The entries below hold a line with "ATOM 203 C CA" and a line with "ATOM 210 N N". Return those lines and all that lie between them, exactly and only.
===== GIVEN RECORDS =====
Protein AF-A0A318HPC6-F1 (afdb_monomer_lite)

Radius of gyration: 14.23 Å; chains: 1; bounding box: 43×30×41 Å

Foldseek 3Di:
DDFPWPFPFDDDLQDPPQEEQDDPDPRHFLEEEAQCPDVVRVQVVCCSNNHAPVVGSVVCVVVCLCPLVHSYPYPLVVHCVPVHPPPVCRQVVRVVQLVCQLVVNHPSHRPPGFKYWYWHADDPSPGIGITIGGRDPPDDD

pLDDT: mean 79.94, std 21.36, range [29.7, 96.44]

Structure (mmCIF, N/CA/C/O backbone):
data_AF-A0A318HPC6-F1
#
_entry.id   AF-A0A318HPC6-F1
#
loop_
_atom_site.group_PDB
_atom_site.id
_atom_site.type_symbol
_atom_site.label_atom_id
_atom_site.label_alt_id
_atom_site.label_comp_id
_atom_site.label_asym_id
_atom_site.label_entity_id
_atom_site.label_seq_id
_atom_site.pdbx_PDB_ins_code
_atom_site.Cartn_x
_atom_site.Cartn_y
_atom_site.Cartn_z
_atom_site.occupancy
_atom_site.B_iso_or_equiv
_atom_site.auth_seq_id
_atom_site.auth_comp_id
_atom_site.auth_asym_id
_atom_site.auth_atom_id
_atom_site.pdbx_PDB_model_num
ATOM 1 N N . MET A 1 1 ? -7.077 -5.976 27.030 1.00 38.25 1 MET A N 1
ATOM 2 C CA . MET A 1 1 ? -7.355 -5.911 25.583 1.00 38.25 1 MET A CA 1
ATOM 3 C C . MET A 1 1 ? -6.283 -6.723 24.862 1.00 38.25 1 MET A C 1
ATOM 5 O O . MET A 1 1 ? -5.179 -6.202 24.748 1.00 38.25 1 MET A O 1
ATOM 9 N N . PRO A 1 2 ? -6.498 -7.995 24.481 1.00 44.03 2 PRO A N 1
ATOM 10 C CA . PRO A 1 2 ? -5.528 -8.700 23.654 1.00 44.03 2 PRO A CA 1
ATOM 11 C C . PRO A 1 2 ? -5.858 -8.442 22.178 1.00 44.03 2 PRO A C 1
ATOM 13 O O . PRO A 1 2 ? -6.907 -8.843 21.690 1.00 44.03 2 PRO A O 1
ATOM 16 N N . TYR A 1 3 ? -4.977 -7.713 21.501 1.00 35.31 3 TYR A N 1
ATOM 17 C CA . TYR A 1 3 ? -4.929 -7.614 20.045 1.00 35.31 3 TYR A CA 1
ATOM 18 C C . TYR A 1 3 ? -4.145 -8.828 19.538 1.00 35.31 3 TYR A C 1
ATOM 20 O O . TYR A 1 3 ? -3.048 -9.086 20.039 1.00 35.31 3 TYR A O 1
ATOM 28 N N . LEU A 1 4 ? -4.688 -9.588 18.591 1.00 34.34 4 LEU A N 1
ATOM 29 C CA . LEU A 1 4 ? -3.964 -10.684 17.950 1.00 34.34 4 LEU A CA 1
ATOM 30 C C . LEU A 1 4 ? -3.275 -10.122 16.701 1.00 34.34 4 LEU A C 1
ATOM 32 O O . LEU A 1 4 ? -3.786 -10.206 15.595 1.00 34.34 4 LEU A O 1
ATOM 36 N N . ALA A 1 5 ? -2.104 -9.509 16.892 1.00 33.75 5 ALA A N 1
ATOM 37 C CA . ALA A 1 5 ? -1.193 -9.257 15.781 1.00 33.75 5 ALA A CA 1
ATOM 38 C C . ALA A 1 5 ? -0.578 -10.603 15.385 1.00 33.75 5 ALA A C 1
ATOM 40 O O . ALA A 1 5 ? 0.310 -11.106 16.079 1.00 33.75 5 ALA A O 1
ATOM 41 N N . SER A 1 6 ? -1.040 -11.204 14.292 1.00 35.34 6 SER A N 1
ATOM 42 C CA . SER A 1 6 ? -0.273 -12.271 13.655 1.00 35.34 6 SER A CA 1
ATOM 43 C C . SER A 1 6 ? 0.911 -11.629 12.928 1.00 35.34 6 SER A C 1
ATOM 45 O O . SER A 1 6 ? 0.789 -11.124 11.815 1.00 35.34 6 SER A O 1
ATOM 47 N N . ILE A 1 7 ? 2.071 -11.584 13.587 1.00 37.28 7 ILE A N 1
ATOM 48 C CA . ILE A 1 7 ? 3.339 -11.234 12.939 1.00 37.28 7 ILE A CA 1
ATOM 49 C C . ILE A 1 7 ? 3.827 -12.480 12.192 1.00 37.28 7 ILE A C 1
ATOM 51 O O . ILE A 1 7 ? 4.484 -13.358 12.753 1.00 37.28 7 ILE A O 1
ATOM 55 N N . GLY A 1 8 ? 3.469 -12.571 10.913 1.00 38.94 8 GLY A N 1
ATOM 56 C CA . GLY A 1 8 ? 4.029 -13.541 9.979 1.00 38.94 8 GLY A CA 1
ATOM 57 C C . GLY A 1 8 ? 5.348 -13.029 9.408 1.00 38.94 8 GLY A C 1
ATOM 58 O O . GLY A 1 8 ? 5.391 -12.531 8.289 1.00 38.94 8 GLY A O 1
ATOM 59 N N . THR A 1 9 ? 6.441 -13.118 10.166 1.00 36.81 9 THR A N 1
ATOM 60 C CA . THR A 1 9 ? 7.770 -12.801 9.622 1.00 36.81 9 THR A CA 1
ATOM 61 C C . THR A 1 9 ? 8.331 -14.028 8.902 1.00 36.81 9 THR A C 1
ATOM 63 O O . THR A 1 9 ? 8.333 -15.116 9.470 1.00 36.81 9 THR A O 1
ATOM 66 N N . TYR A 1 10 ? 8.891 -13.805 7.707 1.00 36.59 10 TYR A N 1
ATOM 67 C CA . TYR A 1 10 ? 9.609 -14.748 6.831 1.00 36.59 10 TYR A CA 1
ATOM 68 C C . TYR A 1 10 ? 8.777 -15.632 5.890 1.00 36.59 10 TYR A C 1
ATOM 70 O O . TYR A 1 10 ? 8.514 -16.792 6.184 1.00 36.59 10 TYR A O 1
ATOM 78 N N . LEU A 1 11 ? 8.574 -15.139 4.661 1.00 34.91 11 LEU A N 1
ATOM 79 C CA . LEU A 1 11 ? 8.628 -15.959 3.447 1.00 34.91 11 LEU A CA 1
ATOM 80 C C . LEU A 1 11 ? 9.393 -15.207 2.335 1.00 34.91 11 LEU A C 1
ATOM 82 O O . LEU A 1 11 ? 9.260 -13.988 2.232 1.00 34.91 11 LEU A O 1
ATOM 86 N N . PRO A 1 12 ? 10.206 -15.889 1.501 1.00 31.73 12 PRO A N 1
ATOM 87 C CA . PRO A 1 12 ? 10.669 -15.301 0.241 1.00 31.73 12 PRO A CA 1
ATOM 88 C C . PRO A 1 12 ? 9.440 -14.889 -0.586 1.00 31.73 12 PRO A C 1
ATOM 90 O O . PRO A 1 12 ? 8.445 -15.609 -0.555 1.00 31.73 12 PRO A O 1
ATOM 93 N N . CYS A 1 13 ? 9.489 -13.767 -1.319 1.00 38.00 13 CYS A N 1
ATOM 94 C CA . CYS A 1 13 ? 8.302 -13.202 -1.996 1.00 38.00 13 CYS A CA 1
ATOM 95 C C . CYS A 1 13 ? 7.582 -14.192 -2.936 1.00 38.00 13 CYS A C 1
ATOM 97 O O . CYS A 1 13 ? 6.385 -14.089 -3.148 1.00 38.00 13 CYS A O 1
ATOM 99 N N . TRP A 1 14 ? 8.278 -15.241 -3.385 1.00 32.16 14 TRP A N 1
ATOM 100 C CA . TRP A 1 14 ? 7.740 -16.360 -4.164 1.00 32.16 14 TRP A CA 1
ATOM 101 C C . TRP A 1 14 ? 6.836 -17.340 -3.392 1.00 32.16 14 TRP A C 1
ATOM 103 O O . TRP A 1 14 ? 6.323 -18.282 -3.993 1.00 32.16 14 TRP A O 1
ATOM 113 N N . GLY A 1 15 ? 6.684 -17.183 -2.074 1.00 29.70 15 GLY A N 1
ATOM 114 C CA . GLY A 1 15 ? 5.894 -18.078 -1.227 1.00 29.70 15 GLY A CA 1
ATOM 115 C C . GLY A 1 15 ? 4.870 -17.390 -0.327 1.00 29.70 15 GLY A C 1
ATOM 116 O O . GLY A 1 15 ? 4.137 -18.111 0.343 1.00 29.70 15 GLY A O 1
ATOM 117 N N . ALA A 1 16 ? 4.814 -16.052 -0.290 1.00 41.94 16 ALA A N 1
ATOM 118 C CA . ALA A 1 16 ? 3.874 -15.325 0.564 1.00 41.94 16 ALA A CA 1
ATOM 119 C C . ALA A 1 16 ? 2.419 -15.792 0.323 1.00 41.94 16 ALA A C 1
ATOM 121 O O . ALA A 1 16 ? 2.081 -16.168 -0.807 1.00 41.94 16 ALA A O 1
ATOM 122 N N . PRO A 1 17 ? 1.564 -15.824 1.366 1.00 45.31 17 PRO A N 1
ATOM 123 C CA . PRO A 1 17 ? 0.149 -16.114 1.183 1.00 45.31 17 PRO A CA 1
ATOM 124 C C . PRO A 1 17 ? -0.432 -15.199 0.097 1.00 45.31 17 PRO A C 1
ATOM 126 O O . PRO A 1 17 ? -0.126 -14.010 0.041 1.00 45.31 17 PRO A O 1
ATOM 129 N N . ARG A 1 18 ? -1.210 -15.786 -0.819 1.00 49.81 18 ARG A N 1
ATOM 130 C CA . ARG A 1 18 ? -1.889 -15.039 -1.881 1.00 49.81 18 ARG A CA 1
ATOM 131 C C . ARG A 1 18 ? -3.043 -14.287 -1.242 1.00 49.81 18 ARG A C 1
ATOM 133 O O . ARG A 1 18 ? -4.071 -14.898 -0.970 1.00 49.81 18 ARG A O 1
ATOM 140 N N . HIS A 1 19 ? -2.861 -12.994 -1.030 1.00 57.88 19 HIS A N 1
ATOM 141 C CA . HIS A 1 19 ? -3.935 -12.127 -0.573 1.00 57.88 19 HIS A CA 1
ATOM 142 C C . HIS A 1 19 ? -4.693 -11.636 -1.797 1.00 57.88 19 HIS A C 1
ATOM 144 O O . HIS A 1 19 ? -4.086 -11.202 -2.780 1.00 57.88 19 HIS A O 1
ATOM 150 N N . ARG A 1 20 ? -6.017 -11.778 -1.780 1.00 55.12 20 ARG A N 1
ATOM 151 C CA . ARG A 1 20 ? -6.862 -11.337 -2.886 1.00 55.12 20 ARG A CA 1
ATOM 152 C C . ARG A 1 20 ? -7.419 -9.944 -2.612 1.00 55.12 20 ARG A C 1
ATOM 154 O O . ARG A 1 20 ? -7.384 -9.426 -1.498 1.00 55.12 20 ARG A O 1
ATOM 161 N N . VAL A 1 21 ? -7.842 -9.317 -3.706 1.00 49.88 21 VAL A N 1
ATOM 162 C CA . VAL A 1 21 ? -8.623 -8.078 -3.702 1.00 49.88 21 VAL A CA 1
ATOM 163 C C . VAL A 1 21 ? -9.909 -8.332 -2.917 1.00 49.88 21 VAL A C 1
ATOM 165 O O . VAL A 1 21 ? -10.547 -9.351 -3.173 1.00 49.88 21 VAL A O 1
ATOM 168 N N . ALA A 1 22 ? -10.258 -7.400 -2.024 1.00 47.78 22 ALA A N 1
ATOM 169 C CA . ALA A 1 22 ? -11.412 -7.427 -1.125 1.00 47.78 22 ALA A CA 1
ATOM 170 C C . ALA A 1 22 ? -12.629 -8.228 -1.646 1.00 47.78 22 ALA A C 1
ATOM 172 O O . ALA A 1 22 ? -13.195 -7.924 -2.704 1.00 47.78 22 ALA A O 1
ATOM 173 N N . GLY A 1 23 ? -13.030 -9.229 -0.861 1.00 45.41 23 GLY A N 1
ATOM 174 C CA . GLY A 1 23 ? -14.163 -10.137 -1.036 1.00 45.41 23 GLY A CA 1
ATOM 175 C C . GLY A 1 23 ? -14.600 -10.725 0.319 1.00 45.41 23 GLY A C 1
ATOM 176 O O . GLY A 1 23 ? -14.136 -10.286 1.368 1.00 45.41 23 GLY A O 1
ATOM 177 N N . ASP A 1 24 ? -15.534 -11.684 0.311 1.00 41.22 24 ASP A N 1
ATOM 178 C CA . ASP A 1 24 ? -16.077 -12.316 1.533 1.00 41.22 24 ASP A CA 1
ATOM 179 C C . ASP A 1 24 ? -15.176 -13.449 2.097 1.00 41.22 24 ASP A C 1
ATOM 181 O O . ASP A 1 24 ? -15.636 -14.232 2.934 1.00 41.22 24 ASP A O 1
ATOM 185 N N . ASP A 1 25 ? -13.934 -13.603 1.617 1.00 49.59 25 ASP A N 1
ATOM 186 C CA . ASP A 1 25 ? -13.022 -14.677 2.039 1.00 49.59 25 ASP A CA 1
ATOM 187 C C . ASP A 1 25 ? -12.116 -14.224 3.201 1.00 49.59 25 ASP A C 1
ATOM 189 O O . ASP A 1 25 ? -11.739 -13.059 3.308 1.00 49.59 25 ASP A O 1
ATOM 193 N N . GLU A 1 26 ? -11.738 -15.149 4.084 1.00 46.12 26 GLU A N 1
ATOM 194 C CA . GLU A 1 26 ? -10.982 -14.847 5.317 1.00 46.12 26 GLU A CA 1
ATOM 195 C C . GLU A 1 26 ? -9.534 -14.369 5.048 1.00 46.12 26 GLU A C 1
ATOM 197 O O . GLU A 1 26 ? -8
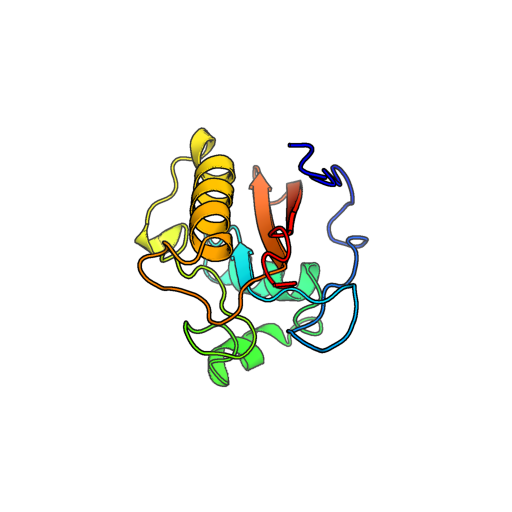.872 -13.858 5.952 1.00 46.12 26 GLU A O 1
ATOM 202 N N . ASP A 1 27 ? -9.056 -14.500 3.804 1.00 55.56 27 ASP A N 1
ATOM 203 C CA . ASP A 1 27 ? -7.711 -14.116 3.347 1.00 55.56 27 ASP A CA 1
ATOM 204 C C . ASP A 1 27 ? -7.655 -12.747 2.624 1.00 55.56 27 ASP A C 1
ATOM 206 O O . ASP A 1 27 ? -6.576 -12.331 2.169 1.00 55.56 27 ASP A O 1
ATOM 210 N N . ASP A 1 28 ? -8.794 -12.058 2.492 1.00 75.88 28 ASP A N 1
ATOM 211 C CA . ASP A 1 28 ? -8.912 -10.802 1.751 1.00 75.88 28 ASP A CA 1
ATOM 212 C C . ASP A 1 28 ? -8.476 -9.583 2.585 1.00 75.88 28 ASP A C 1
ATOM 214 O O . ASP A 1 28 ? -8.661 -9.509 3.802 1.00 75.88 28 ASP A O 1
=====
> [EXERCISE RESPONSE]
ATOM 203 C CA . ASP A 1 27 ? -7.711 -14.116 3.347 1.00 55.56 27 ASP A CA 1
ATOM 204 C C . ASP A 1 27 ? -7.655 -12.747 2.624 1.00 55.56 27 ASP A C 1
ATOM 206 O O . ASP A 1 27 ? -6.576 -12.331 2.169 1.00 55.56 27 ASP A O 1
ATOM 210 N N . ASP A 1 28 ? -8.794 -12.058 2.492 1.00 75.88 28 ASP A N 1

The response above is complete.